I'm prepping for grid down, that is to say, TEOTWAWKI.

Cigars out!


----------



## MikeyPrepper (Nov 29, 2012)

Yea seems like something is on the verge


----------



## Illini Warrior (Jan 24, 2015)

the daily check in numbers for the websites devoted to the latest intel are hitting record numbers - lots of stray pieces coming together - this kind of scenario is exactly why we prep ....


----------



## 8301 (Nov 29, 2014)

I suspect that N. Korea would only be capable of possibly hitting us with 1 or 2 missiles if any at all. Considering that and the difficulty of bring an atomic bomb back through the atmosphere to hit a city if they do shoot at us I think they'll try for an EMP effect instead of picking one city.

If they set off an EMP over the west coast (their missiles are limited in the distance they can travel so west coast) the direct EMP effect probably would not reach the eastern half of the US but,,, since the power grid is so intergtated the entire US and parts of Canada grid may go down. The eastern US could probably get power back up in a few weeks but the western half of the country may take much longer.

Of course there is always the possibility they've got a nuclear bomb in that satellite they sent up last year.


----------



## tango (Apr 12, 2013)

That weeble in N K is the big unknown.
Who can even guess what the hell he may do?


----------



## homefire (Apr 20, 2017)

"Yea it seems like something is on the verge."

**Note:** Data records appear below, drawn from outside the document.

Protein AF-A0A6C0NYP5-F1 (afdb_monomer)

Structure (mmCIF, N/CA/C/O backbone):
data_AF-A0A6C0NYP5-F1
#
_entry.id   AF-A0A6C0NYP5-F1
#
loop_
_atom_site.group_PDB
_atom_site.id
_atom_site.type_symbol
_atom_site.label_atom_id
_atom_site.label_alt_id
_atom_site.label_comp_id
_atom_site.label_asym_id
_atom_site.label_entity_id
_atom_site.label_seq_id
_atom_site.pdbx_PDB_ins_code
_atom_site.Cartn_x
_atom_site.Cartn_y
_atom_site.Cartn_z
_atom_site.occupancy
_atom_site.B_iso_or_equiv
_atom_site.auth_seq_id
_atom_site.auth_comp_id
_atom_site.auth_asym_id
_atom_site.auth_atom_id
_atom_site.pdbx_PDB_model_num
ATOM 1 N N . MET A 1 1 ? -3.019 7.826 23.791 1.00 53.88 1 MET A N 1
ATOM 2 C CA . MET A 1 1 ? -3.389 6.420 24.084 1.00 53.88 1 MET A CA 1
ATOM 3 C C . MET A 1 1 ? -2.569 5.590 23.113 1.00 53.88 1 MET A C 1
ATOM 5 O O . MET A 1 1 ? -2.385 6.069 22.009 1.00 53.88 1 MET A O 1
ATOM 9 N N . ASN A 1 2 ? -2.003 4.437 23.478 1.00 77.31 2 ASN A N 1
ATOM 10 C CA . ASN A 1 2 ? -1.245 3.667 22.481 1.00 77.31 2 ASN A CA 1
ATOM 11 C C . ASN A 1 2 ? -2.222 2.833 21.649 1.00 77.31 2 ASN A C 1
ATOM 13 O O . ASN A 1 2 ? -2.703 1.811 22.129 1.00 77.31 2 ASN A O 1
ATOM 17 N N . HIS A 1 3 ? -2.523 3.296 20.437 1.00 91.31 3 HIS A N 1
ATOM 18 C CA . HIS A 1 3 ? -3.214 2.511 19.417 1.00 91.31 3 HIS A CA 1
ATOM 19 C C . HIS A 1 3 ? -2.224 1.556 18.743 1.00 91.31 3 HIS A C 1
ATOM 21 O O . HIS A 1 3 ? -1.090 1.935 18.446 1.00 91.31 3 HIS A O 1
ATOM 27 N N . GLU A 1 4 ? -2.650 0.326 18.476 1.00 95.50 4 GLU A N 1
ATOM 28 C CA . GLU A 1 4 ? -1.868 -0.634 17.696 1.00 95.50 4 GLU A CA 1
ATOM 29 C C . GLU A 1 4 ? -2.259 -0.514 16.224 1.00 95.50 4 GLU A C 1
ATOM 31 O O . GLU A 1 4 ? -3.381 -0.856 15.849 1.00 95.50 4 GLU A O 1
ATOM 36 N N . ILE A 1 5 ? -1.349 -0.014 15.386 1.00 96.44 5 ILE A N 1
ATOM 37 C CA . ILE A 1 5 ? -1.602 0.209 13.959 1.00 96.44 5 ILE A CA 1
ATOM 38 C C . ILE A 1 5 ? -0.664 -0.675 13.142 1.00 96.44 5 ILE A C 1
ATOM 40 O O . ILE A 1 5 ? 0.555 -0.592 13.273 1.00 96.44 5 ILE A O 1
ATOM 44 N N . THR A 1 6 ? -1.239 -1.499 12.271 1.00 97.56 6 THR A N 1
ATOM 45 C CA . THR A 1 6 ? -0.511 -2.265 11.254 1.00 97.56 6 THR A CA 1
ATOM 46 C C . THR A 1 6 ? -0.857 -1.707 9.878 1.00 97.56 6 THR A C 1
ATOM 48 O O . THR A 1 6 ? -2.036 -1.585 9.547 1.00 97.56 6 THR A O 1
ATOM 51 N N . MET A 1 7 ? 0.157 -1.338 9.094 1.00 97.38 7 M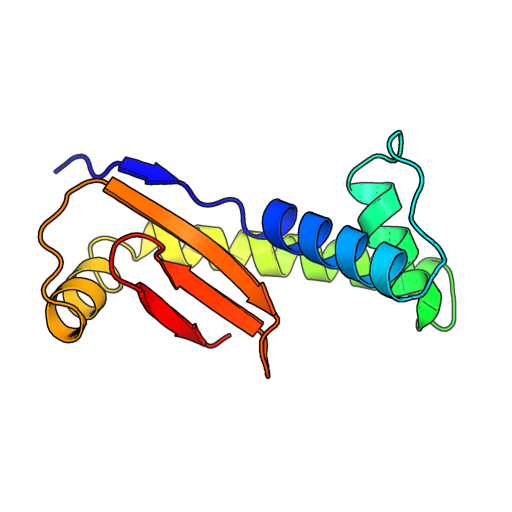ET A N 1
ATOM 52 C CA . MET A 1 7 ? -0.005 -0.778 7.752 1.00 97.38 7 MET A CA 1
ATOM 53 C C . MET A 1 7 ? 1.279 -1.006 6.949 1.00 97.38 7 MET A C 1
ATOM 55 O O . MET A 1 7 ? 2.353 -0.604 7.397 1.00 97.38 7 MET A O 1
ATOM 59 N N . HIS A 1 8 ? 1.157 -1.645 5.785 1.00 97.19 8 HIS A N 1
ATOM 60 C CA . HIS A 1 8 ? 2.277 -1.958 4.891 1.00 97.19 8 HIS A CA 1
ATOM 61 C C . HIS A 1 8 ? 1.856 -1.748 3.427 1.00 97.19 8 HIS A C 1
ATOM 63 O O . HIS A 1 8 ? 1.808 -2.687 2.635 1.00 97.19 8 HIS A O 1
ATOM 69 N N . LEU A 1 9 ? 1.525 -0.503 3.059 1.00 97.50 9 LEU A N 1
ATOM 70 C CA . LEU A 1 9 ? 0.820 -0.211 1.798 1.00 97.50 9 LEU A CA 1
ATOM 71 C C . LEU A 1 9 ? 1.594 -0.643 0.544 1.00 97.50 9 LEU A C 1
ATOM 73 O O . LEU A 1 9 ? 0.991 -1.080 -0.435 1.00 97.50 9 LEU A O 1
ATOM 77 N N . TYR A 1 10 ? 2.924 -0.524 0.556 1.00 97.50 10 TYR A N 1
ATOM 78 C CA . TYR A 1 10 ? 3.742 -0.972 -0.571 1.00 97.50 10 TYR A CA 1
ATOM 79 C C . TYR A 1 10 ? 3.770 -2.501 -0.691 1.00 97.50 10 TYR A C 1
ATOM 81 O O . TYR A 1 10 ? 3.674 -3.028 -1.797 1.00 97.50 10 TYR A O 1
ATOM 89 N N . GLU A 1 11 ? 3.827 -3.225 0.428 1.00 97.06 11 GLU A N 1
ATOM 90 C CA . GLU A 1 11 ? 3.769 -4.692 0.431 1.00 97.06 11 GLU A CA 1
ATOM 91 C C . GLU A 1 11 ? 2.403 -5.195 -0.051 1.00 97.06 11 GLU A C 1
ATOM 93 O O . GLU A 1 11 ? 2.338 -6.078 -0.905 1.00 97.06 11 GLU A O 1
ATOM 98 N N . ASP A 1 12 ? 1.317 -4.561 0.395 1.00 97.38 12 ASP A N 1
ATOM 99 C CA . ASP A 1 12 ? -0.039 -4.845 -0.082 1.00 97.38 12 ASP A CA 1
ATOM 100 C C . ASP A 1 12 ? -0.178 -4.643 -1.603 1.00 97.38 12 ASP A C 1
ATOM 102 O O . ASP A 1 12 ? -0.819 -5.433 -2.312 1.00 97.38 12 ASP A O 1
ATOM 106 N N . TRP A 1 13 ? 0.445 -3.583 -2.127 1.00 97.31 13 TRP A N 1
ATOM 107 C CA . TRP A 1 13 ? 0.502 -3.327 -3.563 1.00 97.31 13 TRP A CA 1
ATOM 108 C C . TRP A 1 13 ? 1.290 -4.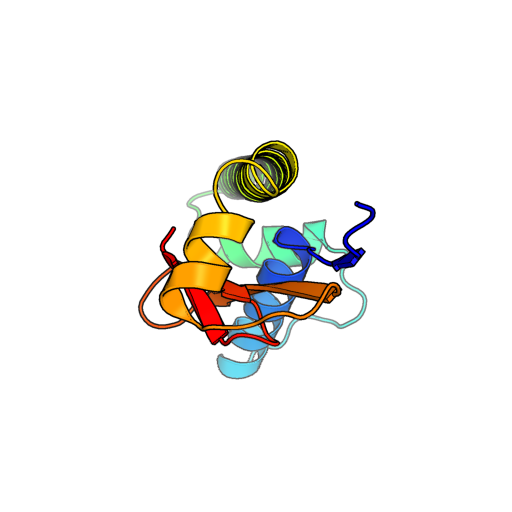418 -4.299 1.00 97.31 13 TRP A C 1
ATOM 110 O O . TRP A 1 13 ? 0.817 -4.934 -5.313 1.00 97.31 13 TRP A O 1
ATOM 120 N N . LEU A 1 14 ? 2.449 -4.833 -3.777 1.00 96.94 14 LEU A N 1
ATOM 121 C CA . LEU A 1 14 ? 3.248 -5.922 -4.353 1.00 96.94 14 LEU A CA 1
ATOM 122 C C . LEU A 1 14 ? 2.483 -7.246 -4.385 1.00 96.94 14 LEU A C 1
ATOM 124 O O . LEU A 1 14 ? 2.564 -7.985 -5.367 1.00 96.94 14 LEU A O 1
ATOM 128 N N . ASP A 1 15 ? 1.725 -7.551 -3.337 1.00 96.00 15 ASP A N 1
ATOM 129 C CA . ASP A 1 15 ? 0.897 -8.752 -3.295 1.00 96.00 15 ASP A CA 1
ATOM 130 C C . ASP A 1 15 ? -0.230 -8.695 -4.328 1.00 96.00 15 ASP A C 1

It feels like uncharted territory..


----------



## Hemi45 (May 5, 2014)

NK is what it is ... an unpredictable mess. I won't go down that rabbit hole. Congrats on the baby ... that's good stuff, right there!!!


----------



## Gunn (Jan 1, 2016)

I think "Fat Kid" is the reincarnation of Mao. In fact stick a mole on his face and... I have not been really concerned about China/N Korea since Mao was gone until recently. I don't think China can reel him in. It would not surprise me to find out HE thinks China is HIS puppet state, I mean he is that crazy. Then again this is the reason I prep.


----------



## A Watchman (Sep 14, 2015)

Hey Mikey. Learn and keep an eye on my two biggest fears, grid down and US currency collapse.


----------



## Urinal Cake (Oct 19, 2013)

MikeyPrepper said:


> Hey All,
> 
> Long time no talk. Hope everyone is well, sorry i haven't been on much have A LOT of changes going on in my life for the good. New son was born 10 days ago!! ;0) Also moved to another NJ town but the big plan to move to GA within a year.

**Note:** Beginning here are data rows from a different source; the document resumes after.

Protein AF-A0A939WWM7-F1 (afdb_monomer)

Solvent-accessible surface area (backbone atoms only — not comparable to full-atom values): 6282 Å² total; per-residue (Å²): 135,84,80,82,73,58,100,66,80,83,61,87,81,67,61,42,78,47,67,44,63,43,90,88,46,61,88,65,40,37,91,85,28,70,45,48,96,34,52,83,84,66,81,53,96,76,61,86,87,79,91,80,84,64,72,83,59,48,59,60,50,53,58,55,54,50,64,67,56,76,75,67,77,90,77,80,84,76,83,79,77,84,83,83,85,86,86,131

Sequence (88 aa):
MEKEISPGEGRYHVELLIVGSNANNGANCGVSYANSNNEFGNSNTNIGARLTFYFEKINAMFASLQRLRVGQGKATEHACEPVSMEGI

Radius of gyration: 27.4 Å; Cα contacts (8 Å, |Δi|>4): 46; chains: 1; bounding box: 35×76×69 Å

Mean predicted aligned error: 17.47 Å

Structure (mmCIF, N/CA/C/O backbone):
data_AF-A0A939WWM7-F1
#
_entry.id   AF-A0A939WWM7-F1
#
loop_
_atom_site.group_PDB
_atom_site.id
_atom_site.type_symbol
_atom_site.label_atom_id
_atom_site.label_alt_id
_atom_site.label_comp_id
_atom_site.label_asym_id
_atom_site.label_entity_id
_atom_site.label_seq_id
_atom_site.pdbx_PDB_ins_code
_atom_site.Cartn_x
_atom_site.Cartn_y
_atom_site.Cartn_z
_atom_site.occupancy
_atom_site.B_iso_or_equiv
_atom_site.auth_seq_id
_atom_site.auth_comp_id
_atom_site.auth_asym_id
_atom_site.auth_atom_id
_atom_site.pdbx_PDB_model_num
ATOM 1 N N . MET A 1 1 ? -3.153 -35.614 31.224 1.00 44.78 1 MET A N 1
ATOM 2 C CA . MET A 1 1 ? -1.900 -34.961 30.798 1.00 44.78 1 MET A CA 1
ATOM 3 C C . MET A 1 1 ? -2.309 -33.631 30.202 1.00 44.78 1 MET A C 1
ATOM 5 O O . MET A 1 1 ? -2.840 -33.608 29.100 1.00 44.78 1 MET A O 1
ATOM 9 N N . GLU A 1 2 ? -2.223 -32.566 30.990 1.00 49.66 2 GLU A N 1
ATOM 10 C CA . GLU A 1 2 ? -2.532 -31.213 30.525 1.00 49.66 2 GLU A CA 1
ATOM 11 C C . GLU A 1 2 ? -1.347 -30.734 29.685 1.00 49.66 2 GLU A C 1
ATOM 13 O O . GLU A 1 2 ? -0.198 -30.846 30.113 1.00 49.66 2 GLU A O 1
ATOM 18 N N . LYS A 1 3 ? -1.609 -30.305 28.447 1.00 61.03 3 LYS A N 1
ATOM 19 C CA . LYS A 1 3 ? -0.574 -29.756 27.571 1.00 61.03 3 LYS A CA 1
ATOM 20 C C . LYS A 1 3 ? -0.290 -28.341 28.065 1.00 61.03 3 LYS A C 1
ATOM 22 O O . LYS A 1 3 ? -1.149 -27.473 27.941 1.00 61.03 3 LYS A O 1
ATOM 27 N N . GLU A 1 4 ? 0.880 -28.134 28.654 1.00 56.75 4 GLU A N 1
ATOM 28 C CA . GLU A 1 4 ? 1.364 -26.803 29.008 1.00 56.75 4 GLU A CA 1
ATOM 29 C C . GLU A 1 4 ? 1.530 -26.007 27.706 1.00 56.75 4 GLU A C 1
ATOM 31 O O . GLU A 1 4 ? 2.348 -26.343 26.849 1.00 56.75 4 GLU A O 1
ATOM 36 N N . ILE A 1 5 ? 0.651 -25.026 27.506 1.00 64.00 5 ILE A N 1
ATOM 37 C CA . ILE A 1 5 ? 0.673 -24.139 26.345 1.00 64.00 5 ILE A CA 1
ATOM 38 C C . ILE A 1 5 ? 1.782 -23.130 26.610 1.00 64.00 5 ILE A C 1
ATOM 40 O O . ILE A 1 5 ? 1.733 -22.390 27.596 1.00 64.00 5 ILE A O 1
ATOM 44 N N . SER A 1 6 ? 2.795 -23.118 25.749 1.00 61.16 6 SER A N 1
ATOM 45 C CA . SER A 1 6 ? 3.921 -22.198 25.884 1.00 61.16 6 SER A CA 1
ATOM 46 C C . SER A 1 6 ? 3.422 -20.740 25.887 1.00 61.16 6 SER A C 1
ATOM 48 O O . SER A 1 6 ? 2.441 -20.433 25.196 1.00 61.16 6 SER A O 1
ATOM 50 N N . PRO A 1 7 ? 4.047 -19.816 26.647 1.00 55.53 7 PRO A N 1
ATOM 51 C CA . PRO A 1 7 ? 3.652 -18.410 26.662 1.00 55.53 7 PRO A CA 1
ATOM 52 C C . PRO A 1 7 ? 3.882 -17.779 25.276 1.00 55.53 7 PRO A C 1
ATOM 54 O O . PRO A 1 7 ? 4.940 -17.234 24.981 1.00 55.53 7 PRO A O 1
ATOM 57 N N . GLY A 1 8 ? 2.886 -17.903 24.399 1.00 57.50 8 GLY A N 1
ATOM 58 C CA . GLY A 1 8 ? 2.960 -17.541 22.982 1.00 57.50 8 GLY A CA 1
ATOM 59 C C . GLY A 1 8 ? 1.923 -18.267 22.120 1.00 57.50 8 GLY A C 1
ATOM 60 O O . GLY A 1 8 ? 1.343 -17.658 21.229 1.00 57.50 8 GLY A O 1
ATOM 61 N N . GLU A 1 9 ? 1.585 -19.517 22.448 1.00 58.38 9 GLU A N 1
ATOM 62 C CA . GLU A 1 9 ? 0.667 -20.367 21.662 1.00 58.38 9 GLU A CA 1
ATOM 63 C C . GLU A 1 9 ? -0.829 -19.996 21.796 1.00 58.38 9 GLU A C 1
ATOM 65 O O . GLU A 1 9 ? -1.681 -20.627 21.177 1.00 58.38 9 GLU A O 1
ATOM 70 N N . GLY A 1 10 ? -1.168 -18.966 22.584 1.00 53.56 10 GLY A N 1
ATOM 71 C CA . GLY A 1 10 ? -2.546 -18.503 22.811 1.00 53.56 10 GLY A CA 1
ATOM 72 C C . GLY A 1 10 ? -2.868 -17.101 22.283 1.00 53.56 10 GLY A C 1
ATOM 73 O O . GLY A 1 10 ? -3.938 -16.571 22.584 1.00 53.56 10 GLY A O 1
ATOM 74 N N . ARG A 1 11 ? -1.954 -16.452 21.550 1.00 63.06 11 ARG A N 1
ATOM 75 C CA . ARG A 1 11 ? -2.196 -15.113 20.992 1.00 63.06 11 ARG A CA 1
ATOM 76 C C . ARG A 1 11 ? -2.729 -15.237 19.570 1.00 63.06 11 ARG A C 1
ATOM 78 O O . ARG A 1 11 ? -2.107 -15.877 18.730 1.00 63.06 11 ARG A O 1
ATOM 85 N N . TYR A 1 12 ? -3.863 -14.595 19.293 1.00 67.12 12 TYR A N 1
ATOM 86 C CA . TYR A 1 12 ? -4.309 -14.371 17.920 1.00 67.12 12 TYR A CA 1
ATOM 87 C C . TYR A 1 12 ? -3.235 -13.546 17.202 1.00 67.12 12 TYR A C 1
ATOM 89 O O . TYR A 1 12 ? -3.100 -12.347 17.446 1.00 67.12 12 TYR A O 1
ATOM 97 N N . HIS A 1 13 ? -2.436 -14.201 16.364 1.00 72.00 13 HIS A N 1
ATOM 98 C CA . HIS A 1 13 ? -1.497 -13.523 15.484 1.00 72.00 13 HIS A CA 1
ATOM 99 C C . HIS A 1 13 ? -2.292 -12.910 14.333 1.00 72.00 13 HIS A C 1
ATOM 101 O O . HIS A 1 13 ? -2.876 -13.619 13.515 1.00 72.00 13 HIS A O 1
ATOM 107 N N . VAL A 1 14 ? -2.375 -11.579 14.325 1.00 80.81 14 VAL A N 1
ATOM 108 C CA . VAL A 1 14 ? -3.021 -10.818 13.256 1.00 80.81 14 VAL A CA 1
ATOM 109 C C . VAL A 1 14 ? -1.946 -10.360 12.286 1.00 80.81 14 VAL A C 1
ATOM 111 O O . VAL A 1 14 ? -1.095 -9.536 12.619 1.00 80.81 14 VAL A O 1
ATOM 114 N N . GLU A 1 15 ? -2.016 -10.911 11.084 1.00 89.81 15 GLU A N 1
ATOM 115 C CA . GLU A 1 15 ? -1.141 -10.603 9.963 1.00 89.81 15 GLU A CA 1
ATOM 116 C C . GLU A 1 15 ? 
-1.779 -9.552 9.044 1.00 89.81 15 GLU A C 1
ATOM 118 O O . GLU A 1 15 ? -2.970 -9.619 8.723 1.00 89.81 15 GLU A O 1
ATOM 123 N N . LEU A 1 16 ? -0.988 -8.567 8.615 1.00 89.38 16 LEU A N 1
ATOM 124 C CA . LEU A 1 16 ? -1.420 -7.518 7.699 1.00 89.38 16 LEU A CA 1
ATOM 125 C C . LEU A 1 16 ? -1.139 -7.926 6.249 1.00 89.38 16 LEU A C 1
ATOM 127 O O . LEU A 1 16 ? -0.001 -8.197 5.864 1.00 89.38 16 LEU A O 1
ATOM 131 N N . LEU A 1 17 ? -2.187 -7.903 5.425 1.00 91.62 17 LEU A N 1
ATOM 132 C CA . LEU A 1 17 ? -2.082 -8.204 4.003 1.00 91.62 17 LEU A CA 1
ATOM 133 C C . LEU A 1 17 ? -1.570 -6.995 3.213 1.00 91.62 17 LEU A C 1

Congrats on the New Baby, Moving to GA? is that code for South Jersey?


----------



## TG (Jul 28, 2014)

Congrats on the new babe


----------



## Camel923 (Aug 13, 2014)

Congratulations on the new tax deduction. I am looking to go more rural as the world gets wackier as far as my preps go..


----------



## rice paddy daddy (Jul 17, 2012)

Some of us have more pressing concerns than a "what if" scenario with North Korea that may, or may not happen.
At this very moment, a wildfire that has already burned over 130,000 acres, which is more than 200 square miles, is coming our way and is about 20 miles from our homestead.
Anyone heard of the Okefenokee National Wildlife Refuge fire? Maybe not, as the area threatened is rural, farming territory. 
Just across the border, some areas of Georgia have been evacuated, here on the Florida side emergency management has advised residents to be ready to go at a moments notice.

Here is local news coverage if y'all are interested 
Charlton County schools close as wildfire spreads

The SHTF everyday, somewhere, for somebody.


----------



## Robie (Jun 2, 2016)

> EXCLUSIVE - Congressional Expert: North Korea Prepping EMP Catastrophe Aimed At U.S. Homefront


EXCLUSIVE - Congressional Expert: North Korea Prepping EMP Catastrophe Aimed At U.S. Homefront


----------



## homefire (Apr 20, 2017)

Robie said:


> EXCLUSIVE - Congressional Expert: North Korea Prepping EMP Catastrophe Aimed At U.S. Homefront


I wonder if other countries are jealous of us right now..you know are the Canadians sitting around going "woot..at least it's aimed at the USA." Sometimes dark humor is all I got.


----------



## 8301 (Nov 29, 2014)

rice paddy daddy said:


> Anyone heard of the Okefenokee National Wildlife Refuge fire? Maybe not, as the area threatened is rural, farming territory.
> Just across the border, some areas of Georgia have been evacuated, here on the Florida side emergency management has advised residents to be ready to go at a moments notice..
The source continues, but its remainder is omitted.